Искушенные в служении богам и в разных таинственных обрядах римские жрецы подвергали тура тщательному осмотру; в общем, произведение варварское, оно, однако, носило в деталях печать просвещенного вкуса и художественного таланта. Знак солнца на лбу заставил римлян ломать голову: не то что они не понимали значения, нет, они удивлялись, как дошел столь варварский народ до такого сложного символа? Неужели свет Рима проник и в столь далекие страны, на север? Некоторые думали, что тур попросту краденое произведение какого-нибудь южного художника – все целиком, и с рогами, и со священным знаком. Но в тайничке, в чреве тура, нашли древнего идола варваров, кое-чем напоминавшего самого священного и самого древнего идола самих римлян и греков, которого вообще видали лишь высшие из посвященных, – обыкновенным смертным это лицезрение грозило смертью. Авгуры-то, конечно, оставались зрячими. Но это священное изображение бога-хранителя… не странно ли? В глубине глубин сознания всех народов мира одно и то же религиозное представление: поклонение огню! Культ Весты![23] У варваров, говорят, были тоже свои жрицы огня! Удивительно, удивительно.

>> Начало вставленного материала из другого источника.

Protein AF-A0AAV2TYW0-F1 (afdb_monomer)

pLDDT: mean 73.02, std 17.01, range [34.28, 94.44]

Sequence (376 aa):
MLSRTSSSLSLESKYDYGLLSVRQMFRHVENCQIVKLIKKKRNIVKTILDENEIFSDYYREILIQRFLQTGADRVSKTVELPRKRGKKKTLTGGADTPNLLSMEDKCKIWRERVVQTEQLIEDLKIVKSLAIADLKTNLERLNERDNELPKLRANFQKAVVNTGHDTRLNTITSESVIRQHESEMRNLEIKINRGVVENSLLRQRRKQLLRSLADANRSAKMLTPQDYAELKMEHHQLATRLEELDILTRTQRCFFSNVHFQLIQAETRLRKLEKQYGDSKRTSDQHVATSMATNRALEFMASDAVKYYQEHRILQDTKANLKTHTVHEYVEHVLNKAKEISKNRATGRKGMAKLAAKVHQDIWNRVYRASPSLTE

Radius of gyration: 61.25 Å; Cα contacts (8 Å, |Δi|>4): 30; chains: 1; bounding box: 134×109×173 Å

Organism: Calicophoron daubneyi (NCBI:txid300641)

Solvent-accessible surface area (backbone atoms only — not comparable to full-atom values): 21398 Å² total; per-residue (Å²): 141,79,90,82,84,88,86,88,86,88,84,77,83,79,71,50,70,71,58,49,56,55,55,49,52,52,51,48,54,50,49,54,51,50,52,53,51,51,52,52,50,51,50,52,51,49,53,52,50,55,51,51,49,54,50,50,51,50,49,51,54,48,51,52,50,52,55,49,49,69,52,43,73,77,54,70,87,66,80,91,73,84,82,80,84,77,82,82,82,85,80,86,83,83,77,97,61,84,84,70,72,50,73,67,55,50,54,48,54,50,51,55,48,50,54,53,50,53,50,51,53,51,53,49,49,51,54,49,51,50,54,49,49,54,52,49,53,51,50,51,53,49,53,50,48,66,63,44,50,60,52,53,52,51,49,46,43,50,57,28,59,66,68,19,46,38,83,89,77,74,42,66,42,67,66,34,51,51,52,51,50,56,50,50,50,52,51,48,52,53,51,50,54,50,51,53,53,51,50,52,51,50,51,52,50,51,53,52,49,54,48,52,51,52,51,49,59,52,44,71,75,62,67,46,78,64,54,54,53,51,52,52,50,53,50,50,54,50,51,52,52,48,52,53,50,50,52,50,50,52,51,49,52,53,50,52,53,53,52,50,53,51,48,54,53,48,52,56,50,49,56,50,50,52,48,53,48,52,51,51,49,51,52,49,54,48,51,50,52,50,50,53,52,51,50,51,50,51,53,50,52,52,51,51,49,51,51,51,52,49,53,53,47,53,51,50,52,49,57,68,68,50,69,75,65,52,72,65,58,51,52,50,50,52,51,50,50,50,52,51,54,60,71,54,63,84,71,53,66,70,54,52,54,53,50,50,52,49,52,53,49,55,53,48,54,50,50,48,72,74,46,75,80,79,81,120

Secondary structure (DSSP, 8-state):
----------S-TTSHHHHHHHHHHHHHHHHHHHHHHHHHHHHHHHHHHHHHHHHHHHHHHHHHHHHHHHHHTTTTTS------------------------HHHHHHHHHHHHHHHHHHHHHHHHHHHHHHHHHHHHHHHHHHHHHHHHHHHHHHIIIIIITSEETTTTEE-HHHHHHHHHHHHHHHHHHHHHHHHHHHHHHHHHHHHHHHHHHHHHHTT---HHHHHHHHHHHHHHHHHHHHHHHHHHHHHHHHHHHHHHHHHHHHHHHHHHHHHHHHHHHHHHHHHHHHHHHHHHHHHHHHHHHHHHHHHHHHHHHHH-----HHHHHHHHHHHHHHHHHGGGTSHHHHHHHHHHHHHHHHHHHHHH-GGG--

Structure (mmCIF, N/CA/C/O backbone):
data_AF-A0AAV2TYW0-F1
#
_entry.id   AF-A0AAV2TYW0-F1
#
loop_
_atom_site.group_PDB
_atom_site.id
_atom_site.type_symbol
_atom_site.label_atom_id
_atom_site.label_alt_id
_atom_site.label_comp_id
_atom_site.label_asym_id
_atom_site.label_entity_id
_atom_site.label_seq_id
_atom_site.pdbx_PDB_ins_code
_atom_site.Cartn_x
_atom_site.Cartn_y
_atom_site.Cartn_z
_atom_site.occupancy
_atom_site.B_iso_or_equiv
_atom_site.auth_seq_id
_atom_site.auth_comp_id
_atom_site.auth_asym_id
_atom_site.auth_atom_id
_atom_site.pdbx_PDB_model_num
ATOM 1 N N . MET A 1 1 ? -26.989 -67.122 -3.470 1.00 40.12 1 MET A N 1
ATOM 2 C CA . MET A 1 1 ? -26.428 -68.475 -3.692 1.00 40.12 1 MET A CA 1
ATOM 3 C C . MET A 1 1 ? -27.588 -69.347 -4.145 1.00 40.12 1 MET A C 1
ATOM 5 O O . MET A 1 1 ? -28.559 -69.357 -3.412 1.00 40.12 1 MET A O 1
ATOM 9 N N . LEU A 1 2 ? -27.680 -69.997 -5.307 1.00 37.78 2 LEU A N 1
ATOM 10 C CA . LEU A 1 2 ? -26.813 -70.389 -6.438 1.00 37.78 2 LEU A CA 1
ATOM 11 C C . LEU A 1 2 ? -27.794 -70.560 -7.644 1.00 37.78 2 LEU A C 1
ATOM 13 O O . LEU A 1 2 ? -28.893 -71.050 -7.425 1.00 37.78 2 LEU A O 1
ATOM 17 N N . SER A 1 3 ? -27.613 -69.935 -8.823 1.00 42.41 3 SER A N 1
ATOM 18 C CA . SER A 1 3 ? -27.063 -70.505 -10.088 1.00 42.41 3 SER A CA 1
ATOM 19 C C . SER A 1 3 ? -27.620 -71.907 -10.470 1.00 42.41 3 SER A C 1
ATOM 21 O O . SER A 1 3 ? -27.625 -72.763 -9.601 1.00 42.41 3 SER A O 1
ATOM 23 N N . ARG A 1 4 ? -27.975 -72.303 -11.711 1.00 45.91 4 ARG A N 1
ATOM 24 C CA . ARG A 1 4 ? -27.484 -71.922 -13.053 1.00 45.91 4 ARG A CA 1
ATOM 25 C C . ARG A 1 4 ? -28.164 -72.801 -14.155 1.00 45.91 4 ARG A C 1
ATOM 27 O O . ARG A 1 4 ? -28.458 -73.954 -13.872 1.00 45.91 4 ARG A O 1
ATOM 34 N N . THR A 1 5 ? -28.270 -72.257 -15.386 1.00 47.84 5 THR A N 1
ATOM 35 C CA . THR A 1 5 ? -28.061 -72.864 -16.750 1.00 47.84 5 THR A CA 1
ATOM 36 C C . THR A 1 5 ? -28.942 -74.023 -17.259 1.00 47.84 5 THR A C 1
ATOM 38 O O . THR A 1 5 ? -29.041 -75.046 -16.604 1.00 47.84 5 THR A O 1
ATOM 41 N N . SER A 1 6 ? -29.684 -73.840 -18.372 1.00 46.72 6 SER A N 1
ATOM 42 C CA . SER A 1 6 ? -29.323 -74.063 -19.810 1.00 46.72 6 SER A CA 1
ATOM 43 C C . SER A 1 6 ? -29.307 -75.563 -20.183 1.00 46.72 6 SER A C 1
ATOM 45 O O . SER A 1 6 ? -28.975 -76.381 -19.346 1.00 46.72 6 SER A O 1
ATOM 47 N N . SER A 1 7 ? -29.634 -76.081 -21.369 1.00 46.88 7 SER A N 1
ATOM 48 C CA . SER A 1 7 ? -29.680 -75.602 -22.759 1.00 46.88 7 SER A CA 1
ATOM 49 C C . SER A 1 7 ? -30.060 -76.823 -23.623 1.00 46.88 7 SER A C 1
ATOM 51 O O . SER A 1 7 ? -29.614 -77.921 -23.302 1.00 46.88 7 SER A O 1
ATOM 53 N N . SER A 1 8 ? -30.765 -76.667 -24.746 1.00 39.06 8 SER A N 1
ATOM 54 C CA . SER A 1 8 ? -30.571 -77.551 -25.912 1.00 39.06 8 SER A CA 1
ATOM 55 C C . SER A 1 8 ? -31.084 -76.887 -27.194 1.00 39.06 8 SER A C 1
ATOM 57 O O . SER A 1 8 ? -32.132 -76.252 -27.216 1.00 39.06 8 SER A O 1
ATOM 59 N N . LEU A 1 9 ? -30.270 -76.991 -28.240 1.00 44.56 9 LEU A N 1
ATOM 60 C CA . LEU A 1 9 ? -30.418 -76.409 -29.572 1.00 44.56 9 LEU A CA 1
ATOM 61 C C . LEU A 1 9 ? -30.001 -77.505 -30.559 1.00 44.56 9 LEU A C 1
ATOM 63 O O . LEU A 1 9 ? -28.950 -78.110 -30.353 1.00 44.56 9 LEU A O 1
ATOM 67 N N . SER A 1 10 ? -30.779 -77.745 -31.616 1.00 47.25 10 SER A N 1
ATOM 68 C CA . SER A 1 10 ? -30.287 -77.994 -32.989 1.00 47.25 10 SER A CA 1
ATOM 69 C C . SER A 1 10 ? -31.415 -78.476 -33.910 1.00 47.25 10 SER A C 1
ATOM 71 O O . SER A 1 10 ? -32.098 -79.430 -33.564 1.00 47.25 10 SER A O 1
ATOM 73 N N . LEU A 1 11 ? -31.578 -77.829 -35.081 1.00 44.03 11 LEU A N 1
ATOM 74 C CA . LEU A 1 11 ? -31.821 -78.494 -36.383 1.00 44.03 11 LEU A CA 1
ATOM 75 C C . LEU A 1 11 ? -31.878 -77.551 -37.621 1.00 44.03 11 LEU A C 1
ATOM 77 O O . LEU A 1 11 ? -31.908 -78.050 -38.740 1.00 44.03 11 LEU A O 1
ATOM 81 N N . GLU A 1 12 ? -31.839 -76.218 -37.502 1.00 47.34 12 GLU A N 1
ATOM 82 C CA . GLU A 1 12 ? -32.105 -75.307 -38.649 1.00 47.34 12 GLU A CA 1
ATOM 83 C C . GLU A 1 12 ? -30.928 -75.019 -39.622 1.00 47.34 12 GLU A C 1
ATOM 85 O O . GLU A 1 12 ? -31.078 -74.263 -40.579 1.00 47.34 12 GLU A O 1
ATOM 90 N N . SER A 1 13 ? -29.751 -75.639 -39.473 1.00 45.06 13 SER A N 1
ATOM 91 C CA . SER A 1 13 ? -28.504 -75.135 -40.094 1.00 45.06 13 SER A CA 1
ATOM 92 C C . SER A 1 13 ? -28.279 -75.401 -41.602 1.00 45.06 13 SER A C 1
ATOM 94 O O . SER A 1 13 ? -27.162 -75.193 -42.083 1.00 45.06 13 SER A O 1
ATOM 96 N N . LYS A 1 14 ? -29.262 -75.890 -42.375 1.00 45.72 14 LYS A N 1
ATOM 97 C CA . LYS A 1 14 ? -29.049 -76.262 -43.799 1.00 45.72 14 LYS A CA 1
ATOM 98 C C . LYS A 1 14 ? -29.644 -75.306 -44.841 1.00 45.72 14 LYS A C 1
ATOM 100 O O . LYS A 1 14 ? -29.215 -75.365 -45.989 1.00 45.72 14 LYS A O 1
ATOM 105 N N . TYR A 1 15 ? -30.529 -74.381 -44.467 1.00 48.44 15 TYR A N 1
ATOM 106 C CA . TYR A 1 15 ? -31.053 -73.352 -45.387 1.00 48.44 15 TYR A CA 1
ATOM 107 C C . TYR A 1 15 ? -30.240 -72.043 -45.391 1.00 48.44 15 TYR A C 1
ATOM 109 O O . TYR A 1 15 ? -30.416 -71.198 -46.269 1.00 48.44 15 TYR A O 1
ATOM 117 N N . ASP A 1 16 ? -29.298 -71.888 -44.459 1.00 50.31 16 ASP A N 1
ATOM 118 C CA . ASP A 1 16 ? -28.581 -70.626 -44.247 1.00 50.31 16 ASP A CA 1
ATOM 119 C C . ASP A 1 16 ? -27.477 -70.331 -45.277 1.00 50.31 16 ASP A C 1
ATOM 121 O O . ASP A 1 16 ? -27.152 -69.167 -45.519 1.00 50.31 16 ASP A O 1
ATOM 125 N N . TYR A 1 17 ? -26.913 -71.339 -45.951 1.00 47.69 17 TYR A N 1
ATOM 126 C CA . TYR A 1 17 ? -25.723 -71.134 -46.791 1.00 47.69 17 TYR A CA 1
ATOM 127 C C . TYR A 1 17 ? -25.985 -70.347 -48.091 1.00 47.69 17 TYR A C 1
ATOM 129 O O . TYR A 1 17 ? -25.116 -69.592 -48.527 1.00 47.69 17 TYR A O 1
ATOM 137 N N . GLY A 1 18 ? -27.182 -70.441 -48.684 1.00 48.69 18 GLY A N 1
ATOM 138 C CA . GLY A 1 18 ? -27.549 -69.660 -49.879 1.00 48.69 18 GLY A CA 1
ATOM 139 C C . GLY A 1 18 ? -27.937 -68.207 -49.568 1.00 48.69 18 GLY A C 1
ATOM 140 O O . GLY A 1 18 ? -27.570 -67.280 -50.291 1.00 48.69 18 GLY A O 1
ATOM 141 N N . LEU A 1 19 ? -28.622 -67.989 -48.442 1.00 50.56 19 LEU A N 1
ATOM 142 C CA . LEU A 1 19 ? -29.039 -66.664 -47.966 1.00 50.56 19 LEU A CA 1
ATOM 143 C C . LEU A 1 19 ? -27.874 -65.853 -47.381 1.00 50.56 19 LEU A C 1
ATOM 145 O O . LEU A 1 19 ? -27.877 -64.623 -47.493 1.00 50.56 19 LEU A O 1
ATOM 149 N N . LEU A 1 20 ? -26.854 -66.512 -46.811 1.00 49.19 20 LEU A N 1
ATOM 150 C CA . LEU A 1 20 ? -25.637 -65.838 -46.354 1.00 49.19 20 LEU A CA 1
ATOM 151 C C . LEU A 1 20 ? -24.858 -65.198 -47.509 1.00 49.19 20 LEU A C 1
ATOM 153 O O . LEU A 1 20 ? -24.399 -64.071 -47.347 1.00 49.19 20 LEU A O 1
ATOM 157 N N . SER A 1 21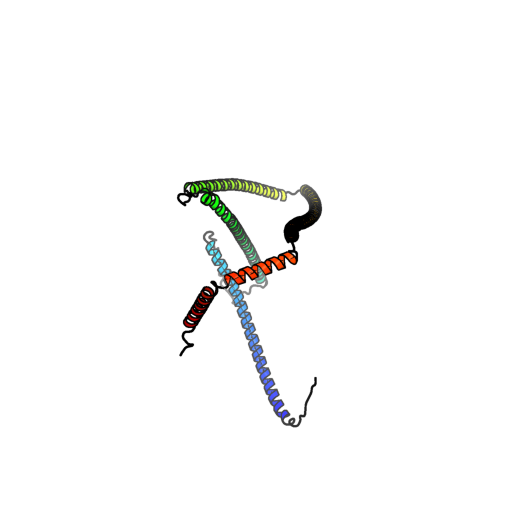 ? -24.755 -65.853 -48.671 1.00 57.06 21 SER A N 1
ATOM 158 C CA . SER A 1 21 ? -23.988 -65.341 -49.821 1.00 57.06 21 SER A CA 1
ATOM 159 C C . SER A 1 21 ? -24.590 -64.052 -50.400 1.00 57.06 21 SER A C 1
ATOM 161 O O . SER A 1 21 ? -23.893 -63.053 -50.586 1.00 57.06 21 SER A O 1
ATOM 163 N N . VAL A 1 22 ? -25.914 -64.013 -50.578 1.00 54.44 22 VAL A N 1
ATOM 164 C CA . VAL A 1 22 ? -26.616 -62.820 -51.081 1.00 54.44 22 VAL A CA 1
ATOM 165 C C . VAL A 1 22 ? -26.604 -61.695 -50.039 1.00 54.44 22 VAL A C 1
ATOM 167 O O . VAL A 1 22 ? -26.283 -60.554 -50.372 1.00 54.44 22 VAL A O 1
ATOM 170 N N . ARG A 1 23 ? -26.842 -61.996 -48.752 1.00 56.75 23 ARG A N 1
ATOM 171 C CA . ARG A 1 23 ? -26.745 -60.997 -47.667 1.00 56.75 23 ARG A CA 1
ATOM 172 C C . ARG A 1 23 ? -25.327 -60.454 -47.472 1.00 56.75 23 ARG A C 1
ATOM 174 O O . ARG A 1 23 ? -25.182 -59.306 -47.056 1.00 56.75 23 ARG A O 1
ATOM 181 N N . GLN A 1 24 ? -24.291 -61.250 -47.733 1.00 58.22 24 GLN A N 1
ATOM 182 C CA . GLN A 1 24 ? -22.897 -60.798 -47.698 1.00 58.22 24 GLN A CA 1
ATOM 183 C C . GLN A 1 24 ? -22.582 -59.873 -48.877 1.00 58.22 24 GLN A C 1
ATOM 185 O O . GLN A 1 24 ? -21.949 -58.842 -48.666 1.00 58.22 24 GLN A O 1
ATOM 190 N N . MET A 1 25 ? -23.088 -60.167 -50.080 1.00 55.53 25 MET A N 1
ATOM 191 C CA . MET A 1 25 ? -22.942 -59.275 -51.236 1.00 55.53 25 MET A CA 1
ATOM 192 C C . MET A 1 25 ? -23.682 -57.945 -51.049 1.00 55.53 25 MET A C 1
ATOM 194 O O . MET A 1 25 ? -23.082 -56.893 -51.269 1.00 55.53 25 MET A O 1
ATOM 198 N N . PHE A 1 26 ? -24.929 -57.959 -50.562 1.00 53.97 26 PHE A N 1
ATOM 199 C CA . PHE A 1 26 ? -25.663 -56.724 -50.252 1.00 53.97 26 PHE A CA 1
ATOM 200 C C . PHE A 1 26 ? -24.956 -55.894 -49.175 1.00 53.97 26 PHE A C 1
ATOM 202 O O . PHE A 1 26 ? -24.744 -54.701 -49.380 1.00 53.97 26 PHE A O 1
ATOM 209 N N . ARG A 1 27 ? -24.459 -56.524 -48.097 1.00 58.25 27 ARG A N 1
ATOM 210 C CA . ARG A 1 27 ? -23.644 -55.829 -47.085 1.00 58.25 27 ARG A CA 1
ATOM 211 C C . ARG A 1 27 ? -22.353 -55.248 -47.657 1.00 58.25 27 ARG A C 1
ATOM 213 O O . ARG A 1 27 ? -21.908 -54.198 -47.203 1.00 58.25 27 ARG A O 1
ATOM 220 N N . HIS A 1 28 ? -21.731 -55.898 -48.639 1.00 58.91 28 HIS A N 1
ATOM 221 C CA . HIS A 1 28 ? -20.512 -55.382 -49.261 1.00 58.91 28 HIS A CA 1
ATOM 222 C C . HIS A 1 28 ? -20.797 -54.170 -50.161 1.00 58.91 28 HIS A C 1
ATOM 224 O O . HIS A 1 28 ? -20.080 -53.172 -50.090 1.00 58.91 28 HIS A O 1
ATOM 230 N N . VAL A 1 29 ? -21.890 -54.206 -50.930 1.00 58.22 29 VAL A N 1
ATOM 231 C CA . VAL A 1 29 ? -22.349 -53.074 -51.753 1.00 58.22 29 VAL A CA 1
ATOM 232 C C . VAL A 1 29 ? -22.775 -51.889 -50.880 1.00 58.22 29 VAL A C 1
ATOM 234 O O . VAL A 1 29 ? -22.350 -50.762 -51.143 1.00 58.22 29 VAL A O 1
ATOM 237 N N . GLU A 1 30 ? -23.533 -52.132 -49.808 1.00 59.03 30 GLU A N 1
ATOM 238 C CA . GLU A 1 30 ? -23.919 -51.108 -48.826 1.00 59.03 30 GLU A CA 1
ATOM 239 C C . GLU A 1 30 ? -22.688 -50.492 -48.153 1.00 59.03 30 GLU A C 1
ATOM 241 O O . GLU A 1 30 ? -22.556 -49.269 -48.111 1.00 59.03 30 GLU A O 1
ATOM 246 N N . ASN A 1 31 ? -21.719 -51.309 -47.728 1.00 62.75 31 ASN A N 1
ATOM 247 C CA . ASN A 1 31 ? -20.470 -50.813 -47.149 1.00 62.75 31 ASN A CA 1
ATOM 248 C C . ASN A 1 31 ? -19.657 -49.976 -48.149 1.00 62.75 31 ASN A C 1
ATOM 250 O O . ASN A 1 31 ? -19.127 -48.926 -47.784 1.00 62.75 31 ASN A O 1
ATOM 254 N N . CYS A 1 32 ? -19.596 -50.366 -49.425 1.00 63.53 32 CYS A N 1
ATOM 255 C CA . CYS A 1 32 ? -18.936 -49.565 -50.457 1.00 63.53 32 CYS A CA 1
ATOM 256 C C . CYS A 1 32 ? -19.641 -48.220 -50.705 1.00 63.53 32 CYS A C 1
ATOM 258 O O . CYS A 1 32 ? -18.968 -47.207 -50.924 1.00 63.53 32 CYS A O 1
ATOM 260 N N . GLN A 1 33 ? -20.975 -48.174 -50.658 1.00 69.12 33 GLN A N 1
ATOM 261 C CA . GLN A 1 33 ? -21.734 -46.926 -50.788 1.00 69.12 33 GLN A CA 1
ATOM 262 C C . GLN A 1 33 ? -21.568 -46.023 -49.558 1.00 69.12 33 GLN A C 1
ATOM 264 O O . GLN A 1 33 ? -21.331 -44.822 -49.713 1.00 69.12 33 GLN A O 1
ATOM 269 N N . ILE A 1 34 ? -21.586 -46.597 -48.353 1.00 67.94 34 ILE A N 1
ATOM 270 C CA . ILE A 1 34 ? -21.351 -45.883 -47.091 1.00 67.94 34 ILE A CA 1
ATOM 271 C C . ILE A 1 34 ? -19.940 -45.284 -47.066 1.00 67.94 34 ILE A C 1
ATOM 273 O O . ILE A 1 34 ? -19.780 -44.108 -46.746 1.00 67.94 34 ILE A O 1
ATOM 277 N N . VAL A 1 35 ? -18.913 -46.027 -47.489 1.00 70.19 35 VAL A N 1
ATOM 278 C CA . VAL A 1 35 ? -17.532 -45.515 -47.562 1.00 70.19 35 VAL A CA 1
ATOM 279 C C . VAL A 1 35 ? -17.412 -44.351 -48.553 1.00 70.19 35 VAL A C 1
ATOM 281 O O . VAL A 1 35 ? -16.761 -43.347 -48.246 1.00 70.19 35 VAL A O 1
ATOM 284 N N . LYS A 1 36 ? -18.076 -44.423 -49.716 1.00 74.00 36 LYS A N 1
ATOM 285 C CA . LYS A 1 36 ? -18.126 -43.306 -50.678 1.00 74.00 36 LYS A CA 1
ATOM 286 C C . LYS A 1 36 ? -18.828 -42.077 -50.090 1.00 74.00 36 LYS A C 1
ATOM 288 O O . LYS A 1 36 ? -18.338 -40.960 -50.260 1.00 74.00 36 LYS A O 1
ATOM 293 N N . LEU A 1 37 ? -19.924 -42.273 -49.356 1.00 74.38 37 LEU A N 1
ATOM 294 C CA . LEU A 1 37 ? -20.648 -41.213 -48.647 1.00 74.38 37 LEU A CA 1
ATOM 295 C C . LEU A 1 37 ? -19.801 -40.567 -47.546 1.00 74.38 37 LEU A C 1
ATOM 297 O O . LEU A 1 37 ? -19.734 -39.341 -47.479 1.00 74.38 37 LEU A O 1
ATOM 301 N N . ILE A 1 38 ? -19.092 -41.362 -46.743 1.00 72.19 38 ILE A N 1
ATOM 302 C CA . ILE A 1 38 ? -18.175 -40.869 -45.706 1.00 72.19 38 ILE A CA 1
ATOM 303 C C . ILE A 1 38 ? -17.041 -40.062 -46.339 1.00 72.19 38 ILE A C 1
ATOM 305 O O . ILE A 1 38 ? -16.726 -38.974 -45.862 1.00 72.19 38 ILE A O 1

В садах Катула бронзовый тур был скоро забыт. А затем и совсем исчез. Волчица сохранилась для потомства, но от тура не осталось и следа; должно быть, он кончил, как старый металл: попал в переплавку, и хорошо – он устарел; новые объединяющие знамена должна была выдвинуть та сила, символом которой он служил.

вернуться

22

Священная дорога – так называлась главная улица древнего Рима, ведшая от Форума в Капитолий.

вернуться

23

У римлян – богиня домашнего очага.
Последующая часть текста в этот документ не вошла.